Source data
★ ★ ★ ★ ★ ★ ★

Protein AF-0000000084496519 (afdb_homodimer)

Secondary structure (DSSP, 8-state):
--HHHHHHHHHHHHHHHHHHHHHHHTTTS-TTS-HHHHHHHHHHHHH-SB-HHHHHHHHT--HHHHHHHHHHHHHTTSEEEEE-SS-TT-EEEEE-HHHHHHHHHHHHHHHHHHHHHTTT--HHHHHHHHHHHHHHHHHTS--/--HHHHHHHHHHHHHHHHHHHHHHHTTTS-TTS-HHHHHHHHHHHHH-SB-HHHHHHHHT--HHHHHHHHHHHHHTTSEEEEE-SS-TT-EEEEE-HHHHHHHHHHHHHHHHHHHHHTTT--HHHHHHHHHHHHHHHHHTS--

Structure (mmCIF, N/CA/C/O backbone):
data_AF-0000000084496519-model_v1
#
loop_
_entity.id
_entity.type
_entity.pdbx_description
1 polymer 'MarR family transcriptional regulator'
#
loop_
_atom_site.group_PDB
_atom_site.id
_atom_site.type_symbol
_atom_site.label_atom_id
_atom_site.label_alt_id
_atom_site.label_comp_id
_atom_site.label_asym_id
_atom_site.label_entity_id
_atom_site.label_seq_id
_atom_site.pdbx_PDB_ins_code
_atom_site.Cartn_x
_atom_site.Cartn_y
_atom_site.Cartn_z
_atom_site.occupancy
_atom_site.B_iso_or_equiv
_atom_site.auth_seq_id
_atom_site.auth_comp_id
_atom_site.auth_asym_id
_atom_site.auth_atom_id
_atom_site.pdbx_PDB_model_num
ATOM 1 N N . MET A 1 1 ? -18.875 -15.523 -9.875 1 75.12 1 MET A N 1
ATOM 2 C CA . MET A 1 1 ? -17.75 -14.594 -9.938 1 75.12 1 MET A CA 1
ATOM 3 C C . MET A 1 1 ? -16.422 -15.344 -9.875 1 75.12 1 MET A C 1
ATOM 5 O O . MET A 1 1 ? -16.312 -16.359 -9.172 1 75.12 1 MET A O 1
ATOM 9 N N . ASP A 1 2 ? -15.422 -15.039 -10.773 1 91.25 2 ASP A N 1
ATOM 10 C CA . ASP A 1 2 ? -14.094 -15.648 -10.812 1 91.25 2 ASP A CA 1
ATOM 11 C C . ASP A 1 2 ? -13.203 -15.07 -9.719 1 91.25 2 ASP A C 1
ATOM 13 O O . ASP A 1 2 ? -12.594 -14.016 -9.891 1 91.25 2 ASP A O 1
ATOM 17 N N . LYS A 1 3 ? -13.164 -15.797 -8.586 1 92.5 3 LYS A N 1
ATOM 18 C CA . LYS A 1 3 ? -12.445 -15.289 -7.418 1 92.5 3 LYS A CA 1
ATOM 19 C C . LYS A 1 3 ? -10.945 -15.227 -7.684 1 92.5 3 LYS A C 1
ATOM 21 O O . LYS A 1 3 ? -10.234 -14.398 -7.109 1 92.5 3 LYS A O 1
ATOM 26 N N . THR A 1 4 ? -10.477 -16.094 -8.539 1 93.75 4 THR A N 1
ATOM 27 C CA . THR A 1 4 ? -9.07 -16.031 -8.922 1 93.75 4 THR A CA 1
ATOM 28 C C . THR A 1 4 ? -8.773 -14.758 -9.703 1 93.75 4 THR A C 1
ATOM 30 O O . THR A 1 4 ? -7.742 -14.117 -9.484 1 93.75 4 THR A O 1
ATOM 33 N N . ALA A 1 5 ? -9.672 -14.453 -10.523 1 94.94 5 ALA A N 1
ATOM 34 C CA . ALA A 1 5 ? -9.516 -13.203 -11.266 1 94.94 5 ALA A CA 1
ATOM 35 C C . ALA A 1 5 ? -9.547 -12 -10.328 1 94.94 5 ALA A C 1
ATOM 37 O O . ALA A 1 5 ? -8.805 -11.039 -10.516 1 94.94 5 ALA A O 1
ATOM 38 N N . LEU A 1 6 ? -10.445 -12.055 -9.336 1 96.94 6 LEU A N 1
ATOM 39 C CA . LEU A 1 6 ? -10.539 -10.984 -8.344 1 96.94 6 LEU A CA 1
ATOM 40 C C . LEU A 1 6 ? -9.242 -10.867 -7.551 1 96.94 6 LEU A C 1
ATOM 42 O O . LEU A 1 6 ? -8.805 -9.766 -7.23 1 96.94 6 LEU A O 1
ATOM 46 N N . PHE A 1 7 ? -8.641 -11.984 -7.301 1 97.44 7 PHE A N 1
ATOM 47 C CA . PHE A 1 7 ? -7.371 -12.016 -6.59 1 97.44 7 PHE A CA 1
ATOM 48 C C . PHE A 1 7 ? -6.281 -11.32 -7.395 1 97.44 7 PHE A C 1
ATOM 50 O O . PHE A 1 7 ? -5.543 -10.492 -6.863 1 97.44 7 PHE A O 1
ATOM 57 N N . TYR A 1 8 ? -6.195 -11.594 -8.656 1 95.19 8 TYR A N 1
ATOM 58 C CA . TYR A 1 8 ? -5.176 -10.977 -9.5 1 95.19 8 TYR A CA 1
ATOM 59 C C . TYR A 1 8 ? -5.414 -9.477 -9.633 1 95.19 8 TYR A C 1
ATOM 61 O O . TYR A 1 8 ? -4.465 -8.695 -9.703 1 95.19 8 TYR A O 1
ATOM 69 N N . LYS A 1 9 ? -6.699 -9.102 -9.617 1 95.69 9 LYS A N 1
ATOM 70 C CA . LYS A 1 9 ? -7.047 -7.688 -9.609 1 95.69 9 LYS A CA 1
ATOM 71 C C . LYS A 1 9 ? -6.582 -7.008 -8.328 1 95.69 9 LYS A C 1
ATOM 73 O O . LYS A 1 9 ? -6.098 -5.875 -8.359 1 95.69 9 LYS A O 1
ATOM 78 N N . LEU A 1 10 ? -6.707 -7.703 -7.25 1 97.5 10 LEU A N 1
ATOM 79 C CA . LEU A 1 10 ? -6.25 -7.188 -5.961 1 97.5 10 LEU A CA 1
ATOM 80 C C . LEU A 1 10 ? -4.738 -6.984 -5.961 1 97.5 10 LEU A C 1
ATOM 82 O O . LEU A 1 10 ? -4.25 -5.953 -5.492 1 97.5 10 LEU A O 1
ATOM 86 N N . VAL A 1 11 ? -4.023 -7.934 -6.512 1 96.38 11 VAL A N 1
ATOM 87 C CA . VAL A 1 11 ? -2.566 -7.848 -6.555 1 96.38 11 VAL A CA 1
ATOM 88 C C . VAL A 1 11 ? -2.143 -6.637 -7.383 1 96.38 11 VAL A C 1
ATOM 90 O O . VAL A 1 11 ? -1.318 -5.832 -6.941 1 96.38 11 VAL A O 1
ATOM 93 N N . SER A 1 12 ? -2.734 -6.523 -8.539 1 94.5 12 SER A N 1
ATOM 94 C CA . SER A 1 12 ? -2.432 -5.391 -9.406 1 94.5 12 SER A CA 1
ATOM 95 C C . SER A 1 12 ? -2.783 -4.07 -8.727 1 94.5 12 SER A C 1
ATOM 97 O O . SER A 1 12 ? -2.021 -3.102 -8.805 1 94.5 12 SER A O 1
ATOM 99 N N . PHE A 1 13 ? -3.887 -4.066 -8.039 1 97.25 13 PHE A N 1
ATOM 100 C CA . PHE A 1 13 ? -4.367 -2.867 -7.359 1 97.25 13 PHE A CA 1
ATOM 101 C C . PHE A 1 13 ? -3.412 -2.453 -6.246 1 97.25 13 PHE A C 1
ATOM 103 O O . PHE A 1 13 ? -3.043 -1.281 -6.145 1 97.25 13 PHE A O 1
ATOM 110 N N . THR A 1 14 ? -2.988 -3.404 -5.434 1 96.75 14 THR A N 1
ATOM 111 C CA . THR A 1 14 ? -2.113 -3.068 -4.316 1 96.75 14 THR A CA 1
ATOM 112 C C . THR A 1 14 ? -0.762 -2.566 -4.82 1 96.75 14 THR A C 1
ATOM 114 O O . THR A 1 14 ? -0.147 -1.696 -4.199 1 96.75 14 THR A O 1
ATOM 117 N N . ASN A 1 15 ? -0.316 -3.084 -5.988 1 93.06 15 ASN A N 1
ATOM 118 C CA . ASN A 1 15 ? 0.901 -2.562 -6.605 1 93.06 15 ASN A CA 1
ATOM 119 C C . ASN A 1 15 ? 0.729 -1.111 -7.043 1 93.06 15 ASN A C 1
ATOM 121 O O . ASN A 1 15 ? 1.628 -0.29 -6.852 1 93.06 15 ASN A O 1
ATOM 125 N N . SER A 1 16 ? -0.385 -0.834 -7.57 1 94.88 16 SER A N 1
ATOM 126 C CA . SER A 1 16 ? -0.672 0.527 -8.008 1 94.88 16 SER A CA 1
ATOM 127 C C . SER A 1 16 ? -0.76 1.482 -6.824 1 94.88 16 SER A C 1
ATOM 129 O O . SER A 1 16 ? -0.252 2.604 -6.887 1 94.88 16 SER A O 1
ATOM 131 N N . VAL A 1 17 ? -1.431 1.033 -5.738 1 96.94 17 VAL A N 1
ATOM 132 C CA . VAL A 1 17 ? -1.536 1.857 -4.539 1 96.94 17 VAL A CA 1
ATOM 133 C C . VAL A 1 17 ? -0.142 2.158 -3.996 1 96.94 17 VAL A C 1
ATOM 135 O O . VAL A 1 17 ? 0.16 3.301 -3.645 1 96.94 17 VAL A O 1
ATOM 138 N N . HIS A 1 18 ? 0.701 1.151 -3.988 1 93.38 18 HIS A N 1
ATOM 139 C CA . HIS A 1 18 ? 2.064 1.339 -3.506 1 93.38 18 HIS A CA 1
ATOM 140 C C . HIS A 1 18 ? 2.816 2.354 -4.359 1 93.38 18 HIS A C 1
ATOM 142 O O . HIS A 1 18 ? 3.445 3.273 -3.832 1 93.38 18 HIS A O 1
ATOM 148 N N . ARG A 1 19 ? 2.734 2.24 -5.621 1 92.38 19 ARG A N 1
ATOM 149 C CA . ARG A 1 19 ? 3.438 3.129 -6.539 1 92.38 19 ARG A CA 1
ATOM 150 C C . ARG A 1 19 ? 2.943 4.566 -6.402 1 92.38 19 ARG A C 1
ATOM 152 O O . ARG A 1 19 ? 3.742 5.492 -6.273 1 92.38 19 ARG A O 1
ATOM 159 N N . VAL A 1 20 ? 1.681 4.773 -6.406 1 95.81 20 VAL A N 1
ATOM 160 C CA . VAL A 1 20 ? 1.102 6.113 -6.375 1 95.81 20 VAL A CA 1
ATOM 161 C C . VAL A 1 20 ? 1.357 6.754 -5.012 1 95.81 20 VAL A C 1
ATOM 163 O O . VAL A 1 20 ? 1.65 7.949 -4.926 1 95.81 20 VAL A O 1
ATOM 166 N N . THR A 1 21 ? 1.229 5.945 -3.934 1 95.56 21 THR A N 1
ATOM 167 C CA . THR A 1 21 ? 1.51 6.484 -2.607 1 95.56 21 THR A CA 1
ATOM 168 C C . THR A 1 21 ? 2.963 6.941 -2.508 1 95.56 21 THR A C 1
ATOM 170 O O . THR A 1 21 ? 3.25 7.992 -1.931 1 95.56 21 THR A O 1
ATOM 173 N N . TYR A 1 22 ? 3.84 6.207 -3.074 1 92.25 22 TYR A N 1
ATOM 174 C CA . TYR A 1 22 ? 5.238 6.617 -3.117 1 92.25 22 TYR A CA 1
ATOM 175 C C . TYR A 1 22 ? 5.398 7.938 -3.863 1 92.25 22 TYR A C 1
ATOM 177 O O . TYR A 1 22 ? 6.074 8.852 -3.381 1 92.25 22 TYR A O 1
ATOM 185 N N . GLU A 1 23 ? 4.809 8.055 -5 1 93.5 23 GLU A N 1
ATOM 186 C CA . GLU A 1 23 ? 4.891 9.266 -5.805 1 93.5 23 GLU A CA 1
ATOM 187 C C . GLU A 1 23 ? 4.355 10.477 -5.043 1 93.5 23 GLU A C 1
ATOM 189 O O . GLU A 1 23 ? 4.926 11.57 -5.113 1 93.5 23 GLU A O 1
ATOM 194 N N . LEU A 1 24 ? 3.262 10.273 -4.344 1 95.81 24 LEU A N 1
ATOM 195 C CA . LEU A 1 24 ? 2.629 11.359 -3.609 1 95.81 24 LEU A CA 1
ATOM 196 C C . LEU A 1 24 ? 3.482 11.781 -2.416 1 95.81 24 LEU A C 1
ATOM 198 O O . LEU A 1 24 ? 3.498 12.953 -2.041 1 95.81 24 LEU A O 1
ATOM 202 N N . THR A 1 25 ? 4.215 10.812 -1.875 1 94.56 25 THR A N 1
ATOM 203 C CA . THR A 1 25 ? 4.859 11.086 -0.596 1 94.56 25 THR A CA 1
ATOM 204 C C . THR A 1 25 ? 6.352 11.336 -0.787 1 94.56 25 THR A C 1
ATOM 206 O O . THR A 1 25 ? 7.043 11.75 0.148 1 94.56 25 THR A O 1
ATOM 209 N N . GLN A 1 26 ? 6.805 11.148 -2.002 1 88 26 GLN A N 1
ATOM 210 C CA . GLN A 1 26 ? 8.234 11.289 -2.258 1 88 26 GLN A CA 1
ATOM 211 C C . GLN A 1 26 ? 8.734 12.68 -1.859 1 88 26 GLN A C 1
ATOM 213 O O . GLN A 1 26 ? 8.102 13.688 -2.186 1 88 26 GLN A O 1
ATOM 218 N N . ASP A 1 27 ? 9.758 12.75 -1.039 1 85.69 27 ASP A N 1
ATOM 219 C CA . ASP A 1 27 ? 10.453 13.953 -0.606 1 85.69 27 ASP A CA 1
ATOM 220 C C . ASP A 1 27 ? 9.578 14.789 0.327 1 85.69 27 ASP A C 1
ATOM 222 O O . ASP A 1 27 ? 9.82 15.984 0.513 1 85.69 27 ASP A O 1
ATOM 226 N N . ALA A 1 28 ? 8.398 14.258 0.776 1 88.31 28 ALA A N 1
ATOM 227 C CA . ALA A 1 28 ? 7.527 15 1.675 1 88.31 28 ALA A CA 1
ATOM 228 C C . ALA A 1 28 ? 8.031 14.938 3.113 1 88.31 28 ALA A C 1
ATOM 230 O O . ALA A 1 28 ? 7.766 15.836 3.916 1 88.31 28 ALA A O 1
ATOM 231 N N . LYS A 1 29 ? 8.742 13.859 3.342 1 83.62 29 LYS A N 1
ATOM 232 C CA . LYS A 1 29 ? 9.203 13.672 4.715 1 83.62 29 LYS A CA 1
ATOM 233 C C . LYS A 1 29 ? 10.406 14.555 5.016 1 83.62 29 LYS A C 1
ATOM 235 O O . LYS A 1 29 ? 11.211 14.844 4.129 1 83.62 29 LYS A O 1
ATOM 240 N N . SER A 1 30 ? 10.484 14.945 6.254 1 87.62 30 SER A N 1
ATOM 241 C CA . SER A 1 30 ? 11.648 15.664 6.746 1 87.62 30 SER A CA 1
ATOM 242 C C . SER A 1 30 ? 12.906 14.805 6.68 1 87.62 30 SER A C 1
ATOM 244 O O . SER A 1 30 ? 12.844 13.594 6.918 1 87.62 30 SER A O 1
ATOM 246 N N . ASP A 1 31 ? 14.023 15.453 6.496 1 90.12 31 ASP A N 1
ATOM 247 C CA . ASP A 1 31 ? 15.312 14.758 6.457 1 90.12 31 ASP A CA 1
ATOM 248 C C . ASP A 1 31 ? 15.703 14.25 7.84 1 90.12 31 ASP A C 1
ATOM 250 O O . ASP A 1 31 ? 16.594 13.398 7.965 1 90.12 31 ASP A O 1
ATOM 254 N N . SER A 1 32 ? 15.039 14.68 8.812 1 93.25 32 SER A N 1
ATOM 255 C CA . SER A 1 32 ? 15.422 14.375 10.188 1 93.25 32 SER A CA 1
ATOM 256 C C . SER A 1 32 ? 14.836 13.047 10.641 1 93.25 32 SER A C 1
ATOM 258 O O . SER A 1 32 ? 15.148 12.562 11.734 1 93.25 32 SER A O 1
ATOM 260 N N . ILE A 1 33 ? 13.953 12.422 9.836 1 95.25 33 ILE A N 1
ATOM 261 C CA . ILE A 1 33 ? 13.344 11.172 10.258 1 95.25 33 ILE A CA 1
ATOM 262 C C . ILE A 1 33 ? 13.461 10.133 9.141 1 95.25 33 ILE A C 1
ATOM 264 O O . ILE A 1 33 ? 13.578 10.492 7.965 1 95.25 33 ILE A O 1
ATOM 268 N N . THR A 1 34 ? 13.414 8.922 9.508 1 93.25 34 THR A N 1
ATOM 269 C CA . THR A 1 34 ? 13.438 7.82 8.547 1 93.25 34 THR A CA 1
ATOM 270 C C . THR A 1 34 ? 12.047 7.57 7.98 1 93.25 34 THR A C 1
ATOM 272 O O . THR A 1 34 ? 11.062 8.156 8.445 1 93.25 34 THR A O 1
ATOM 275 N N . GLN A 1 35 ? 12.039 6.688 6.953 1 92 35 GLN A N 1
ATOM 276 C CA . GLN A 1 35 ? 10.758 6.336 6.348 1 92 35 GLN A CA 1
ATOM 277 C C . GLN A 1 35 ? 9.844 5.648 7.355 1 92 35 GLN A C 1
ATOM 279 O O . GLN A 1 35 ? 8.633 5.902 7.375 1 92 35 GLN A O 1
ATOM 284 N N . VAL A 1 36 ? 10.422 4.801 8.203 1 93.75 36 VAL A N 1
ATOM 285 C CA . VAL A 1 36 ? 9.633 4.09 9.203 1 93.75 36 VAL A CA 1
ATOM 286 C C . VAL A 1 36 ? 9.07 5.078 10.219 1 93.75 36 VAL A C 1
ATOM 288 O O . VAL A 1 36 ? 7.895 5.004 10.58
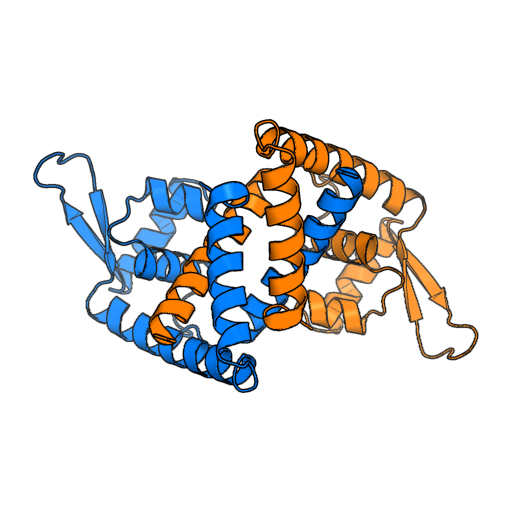6 1 93.75 36 VAL A O 1
ATOM 291 N N . GLN A 1 37 ? 9.867 6.004 10.633 1 96.56 37 GLN A N 1
ATOM 292 C CA . GLN A 1 37 ? 9.422 7.031 11.57 1 96.56 37 GLN A CA 1
ATOM 293 C C . GLN A 1 37 ? 8.312 7.887 10.961 1 96.56 37 GLN A C 1
ATOM 295 O O . GLN A 1 37 ? 7.332 8.211 11.633 1 96.56 37 GLN A O 1
ATOM 300 N N . TYR A 1 38 ? 8.461 8.211 9.719 1 96.56 38 TYR A N 1
ATOM 301 C CA . TYR A 1 38 ? 7.422 8.977 9.047 1 96.56 38 TYR A CA 1
ATOM 302 C C . TYR A 1 38 ? 6.102 8.211 9.039 1 96.56 38 TYR A C 1
ATOM 304 O O . TYR A 1 38 ? 5.047 8.789 9.32 1 96.56 38 TYR A O 1
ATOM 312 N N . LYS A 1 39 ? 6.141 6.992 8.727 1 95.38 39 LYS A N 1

★ ★ ★ ★ ★ ★ ★

Problem description
Within the data above, the lines from the one with "ATOM 82 O O" to the one with "ATOM 114 O O" must be repeated exactly; no other line belongs in the answer.

Written solution
ATOM 82 O O . LEU A 1 10 ? -4.25 -5.953 -5.492 1 97.5 10 LEU A O 1
ATOM 86 N N . VAL A 1 11 ? -4.023 -7.934 -6.512 1 96.38 11 VAL A N 1
ATOM 87 C CA . VAL A 1 11 ? -2.566 -7.848 -6.555 1 96.38 11 VAL A CA 1
ATOM 88 C C . VAL A 1 11 ? -2.143 -6.637 -7.383 1 96.38 11 VAL A C 1
ATOM 90 O O . VAL A 1 11 ? -1.318 -5.832 -6.941 1 96.38 11 VAL A O 1
ATOM 93 N N . SER A 1 12 ? -2.734 -6.523 -8.539 1 94.5 12 SER A N 1
ATOM 94 C CA . SER A 1 12 ? -2.432 -5.391 -9.406 1 94.5 12 SER A CA 1
ATOM 95 C C . SER A 1 12 ? -2.783 -4.07 -8.727 1 94.5 12 SER A C 1
ATOM 97 O O . SER A 1 12 ? -2.021 -3.102 -8.805 1 94.5 12 SER A O 1
ATOM 99 N N . PHE A 1 13 ? -3.887 -4.066 -8.039 1 97.25 13 PHE A N 1
ATOM 100 C CA . PHE A 1 13 ? -4.367 -2.867 -7.359 1 97.25 13 PHE A CA 1
ATOM 101 C C . PHE A 1 13 ? -3.412 -2.453 -6.246 1 97.25 13 PHE A C 1
ATOM 103 O O . PHE A 1 13 ? -3.043 -1.281 -6.145 1 97.25 13 PHE A O 1
ATOM 110 N N . THR A 1 14 ? -2.988 -3.404 -5.434 1 96.75 14 THR A N 1
ATOM 111 C CA . THR A 1 14 ? -2.113 -3.068 -4.316 1 96.75 14 THR A CA 1
ATOM 112 C C . THR A 1 14 ? -0.762 -2.566 -4.82 1 96.75 14 THR A C 1
ATOM 114 O O . THR A 1 14 ? -0.147 -1.696 -4.199 1 96.75 14 THR A O 1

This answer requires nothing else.